Thanks Drew,
Thanks Tully,
Drew, thanks for your clarification about the config values. So it looks like the *buffer_processors values are not the culprits (I already suspected that, as changing them did not change anything in the behaviour).
We use Opensearch 2.6.0 as indexer.
(Don’t be confused: in the beginning we used Elasticsearch - the hostnames are still the same after changing to Opensearch)

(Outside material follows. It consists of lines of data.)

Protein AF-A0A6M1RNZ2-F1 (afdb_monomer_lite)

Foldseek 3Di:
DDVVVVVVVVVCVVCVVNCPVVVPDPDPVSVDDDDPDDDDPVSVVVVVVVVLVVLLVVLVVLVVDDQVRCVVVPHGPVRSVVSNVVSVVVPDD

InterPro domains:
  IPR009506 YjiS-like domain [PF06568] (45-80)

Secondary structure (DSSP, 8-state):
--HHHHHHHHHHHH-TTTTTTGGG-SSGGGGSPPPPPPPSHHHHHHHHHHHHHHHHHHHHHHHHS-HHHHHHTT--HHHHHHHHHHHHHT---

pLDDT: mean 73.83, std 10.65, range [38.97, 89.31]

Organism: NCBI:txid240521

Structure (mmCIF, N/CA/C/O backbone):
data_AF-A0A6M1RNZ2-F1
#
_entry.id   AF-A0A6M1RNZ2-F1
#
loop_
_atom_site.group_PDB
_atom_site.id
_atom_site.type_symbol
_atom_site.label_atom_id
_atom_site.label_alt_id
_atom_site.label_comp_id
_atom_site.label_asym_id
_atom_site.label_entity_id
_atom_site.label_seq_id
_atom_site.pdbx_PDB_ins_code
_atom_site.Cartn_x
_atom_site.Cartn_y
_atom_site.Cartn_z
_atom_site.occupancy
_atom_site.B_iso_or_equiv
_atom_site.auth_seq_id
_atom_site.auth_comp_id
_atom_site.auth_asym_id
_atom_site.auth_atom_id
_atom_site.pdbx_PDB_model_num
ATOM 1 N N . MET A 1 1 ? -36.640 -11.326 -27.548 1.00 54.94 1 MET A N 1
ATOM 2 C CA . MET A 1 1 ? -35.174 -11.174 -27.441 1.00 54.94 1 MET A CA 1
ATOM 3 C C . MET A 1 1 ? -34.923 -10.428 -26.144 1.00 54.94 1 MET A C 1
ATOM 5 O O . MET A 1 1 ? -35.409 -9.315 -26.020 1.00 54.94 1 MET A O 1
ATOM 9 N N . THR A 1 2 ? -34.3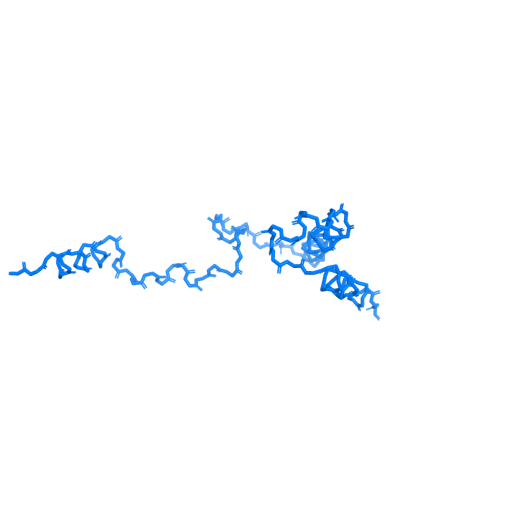77 -11.094 -25.131 1.00 72.00 2 THR A N 1
ATOM 10 C CA . THR A 1 2 ? -34.305 -10.586 -23.751 1.00 72.00 2 THR A CA 1
ATOM 11 C C . THR A 1 2 ? -33.205 -9.530 -23.615 1.00 72.00 2 THR A C 1
ATOM 13 O O . THR A 1 2 ? -32.128 -9.693 -24.186 1.00 72.00 2 THR A O 1
ATOM 16 N N . ASP A 1 3 ? -33.465 -8.456 -22.861 1.00 74.62 3 ASP A N 1
ATOM 17 C CA . ASP A 1 3 ? -32.527 -7.340 -22.617 1.00 74.62 3 ASP A CA 1
ATOM 18 C C . ASP A 1 3 ? -31.131 -7.810 -22.177 1.00 74.62 3 ASP A C 1
ATOM 20 O O . ASP A 1 3 ? -30.111 -7.261 -22.582 1.00 74.62 3 ASP A O 1
ATOM 24 N N . SER A 1 4 ? -31.069 -8.906 -21.419 1.00 68.94 4 SER A N 1
ATOM 25 C CA . SER A 1 4 ? -29.822 -9.513 -20.947 1.00 68.94 4 SER A CA 1
ATOM 26 C C . SER A 1 4 ? -28.896 -9.972 -22.078 1.00 68.94 4 SER A C 1
ATOM 28 O O . SER A 1 4 ? -27.681 -9.865 -21.950 1.00 68.94 4 SER A O 1
ATOM 30 N N . VAL A 1 5 ? -29.447 -10.447 -23.201 1.00 75.50 5 VAL A N 1
ATOM 31 C CA . VAL A 1 5 ? -28.648 -10.858 -24.370 1.00 75.50 5 VAL A CA 1
ATOM 32 C C . VAL A 1 5 ? -28.072 -9.632 -25.077 1.00 75.50 5 VAL A C 1
ATOM 34 O O . VAL A 1 5 ? -26.930 -9.660 -25.519 1.00 75.50 5 VAL A O 1
ATOM 37 N N . ARG A 1 6 ? -28.831 -8.529 -25.134 1.00 74.25 6 ARG A N 1
ATOM 38 C CA . ARG A 1 6 ? -28.361 -7.255 -25.702 1.00 74.25 6 ARG A CA 1
ATOM 39 C C . ARG A 1 6 ? -27.298 -6.593 -24.828 1.00 74.25 6 ARG A C 1
ATOM 41 O O . ARG A 1 6 ? -26.391 -5.968 -25.361 1.00 74.25 6 ARG A O 1
ATOM 48 N N . TYR A 1 7 ? -27.394 -6.758 -23.512 1.00 73.19 7 TYR A N 1
ATOM 49 C CA . TYR A 1 7 ? -26.398 -6.276 -22.560 1.00 73.19 7 TYR A CA 1
ATOM 50 C C . TYR A 1 7 ? -25.055 -7.007 -22.703 1.00 73.19 7 TYR A C 1
ATOM 52 O O . TYR A 1 7 ? -24.015 -6.358 -22.760 1.00 73.19 7 TYR A O 1
ATOM 60 N N . ILE A 1 8 ? -25.078 -8.338 -22.829 1.00 73.44 8 ILE A N 1
ATOM 61 C CA . ILE A 1 8 ? -23.865 -9.152 -23.029 1.00 73.44 8 ILE A CA 1
ATOM 62 C C . ILE A 1 8 ? -23.184 -8.810 -24.366 1.00 73.44 8 ILE A C 1
ATOM 64 O O . ILE A 1 8 ? -21.989 -8.545 -24.395 1.00 73.44 8 ILE A O 1
ATOM 68 N N . ASP A 1 9 ? -23.958 -8.698 -25.446 1.00 77.56 9 ASP A N 1
ATOM 69 C CA . ASP A 1 9 ? -23.466 -8.334 -26.786 1.00 77.56 9 ASP A CA 1
ATOM 70 C C . ASP A 1 9 ? -22.829 -6.924 -26.824 1.00 77.56 9 ASP A C 1
ATOM 72 O O . ASP A 1 9 ? -21.817 -6.675 -27.486 1.00 77.56 9 ASP A O 1
ATOM 76 N N . ALA A 1 10 ? -23.385 -5.984 -26.050 1.00 80.31 10 ALA A N 1
ATOM 77 C CA . ALA A 1 10 ? -22.825 -4.643 -25.903 1.00 80.31 10 ALA A CA 1
ATOM 78 C C . ALA A 1 10 ? -21.496 -4.635 -25.126 1.00 80.31 10 ALA A C 1
ATOM 80 O O . ALA A 1 10 ? -20.606 -3.850 -25.462 1.00 80.31 10 ALA A O 1
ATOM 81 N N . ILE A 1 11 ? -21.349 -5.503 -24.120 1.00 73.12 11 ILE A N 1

This is our server.conf (without comments and anonymised). All 4 nodes are pretty identical (only node 4 has some more processbuffers, as it has more cores). Everything else is left on defaults.
is_leader = true
node_id_file = /etc/graylog/server/node-id
password_secret = *******************
root_password_sha2 = *******************
bin_dir = /usr/share/graylog-server/bin
data_dir = /var/lib/graylog-server
plugin_dir = /usr/share/graylog-server/plugin
http_bind_address: 192.168.1.1:9000
http_external_uri = http://graylog.mydomain.com
stream_aware_field_types=false
elasticsearch_hosts = http://192.168.1.10:9200,http://192.168.1.11:9200,http://192.168.1.12:9200,http://192.168.1.13:9200
elasticsearch_connect_timeout = 5s
elasticsearch_idle_timeout = 60s
elasticsearch_max_total_connections = 512
elasticsearch_max_total_connections_per_route = 128
rotation_strategy = size
elasticsearch_max_docs_per_index = 20000000
elasticsearch_max_number_of_indices = 20
retention_strategy = delete
elasticsearch_shards = 4
elasticsearch_replicas = 0
elasticsearch_index_prefix = graylog
allow_leading_wildcard_searches = false
allow_highlighting = false
elasticsearch_analyzer = standard
output_batch_size = 3000
output_flush_interval = 1
output_fault_count_threshold = 5
output_fault_penalty_seconds = 30
processbuffer_processors = 12
outputbuffer_processors = 8
processor_wait_strategy = blocking
ring_size = 65536
inputbuffer_ring_size = 65536
inputbuffer_processors = 2
inputbuffer_wait_strategy = blocking
message_journal_enabled = true
message_journal_dir = /var/lib/graylog-server/journal
message_journal_max_size = 10gb
lb_recognition_period_seconds = 3
mongodb_uri = mongodb://graylog01.mydomain.com:27017,graylog02.mydomain.com:27017,graylog04.mydomain.com:27017,graylog03.mydomain.com:27017/graylog?replicaSet=rs0
mongodb_max_connections = 1000
http_proxy_uri = http://proxy.mydomain:3128
http_non_proxy_hosts = localhost,127.0.0.1,192.168.1.*,*.mydomain.com
prometheus_exporter_enabled = true
prometheus_exporter_bind_address = 192.168.1.1:9833
Our output buffer values the last two weeks:
And the process buffers:
Unfortunately the timespan is very short, where we had the issues, as I immediately downgraded to fix it… So again there is not much visible…
Let me know, if you want a more “zoomed in” graph.
Drew, you are right, our machines are pretty high on load - I tried to utilize them as much as possible. However, the weeks before the update we had no problems, all logs could be written in time (no journal filling).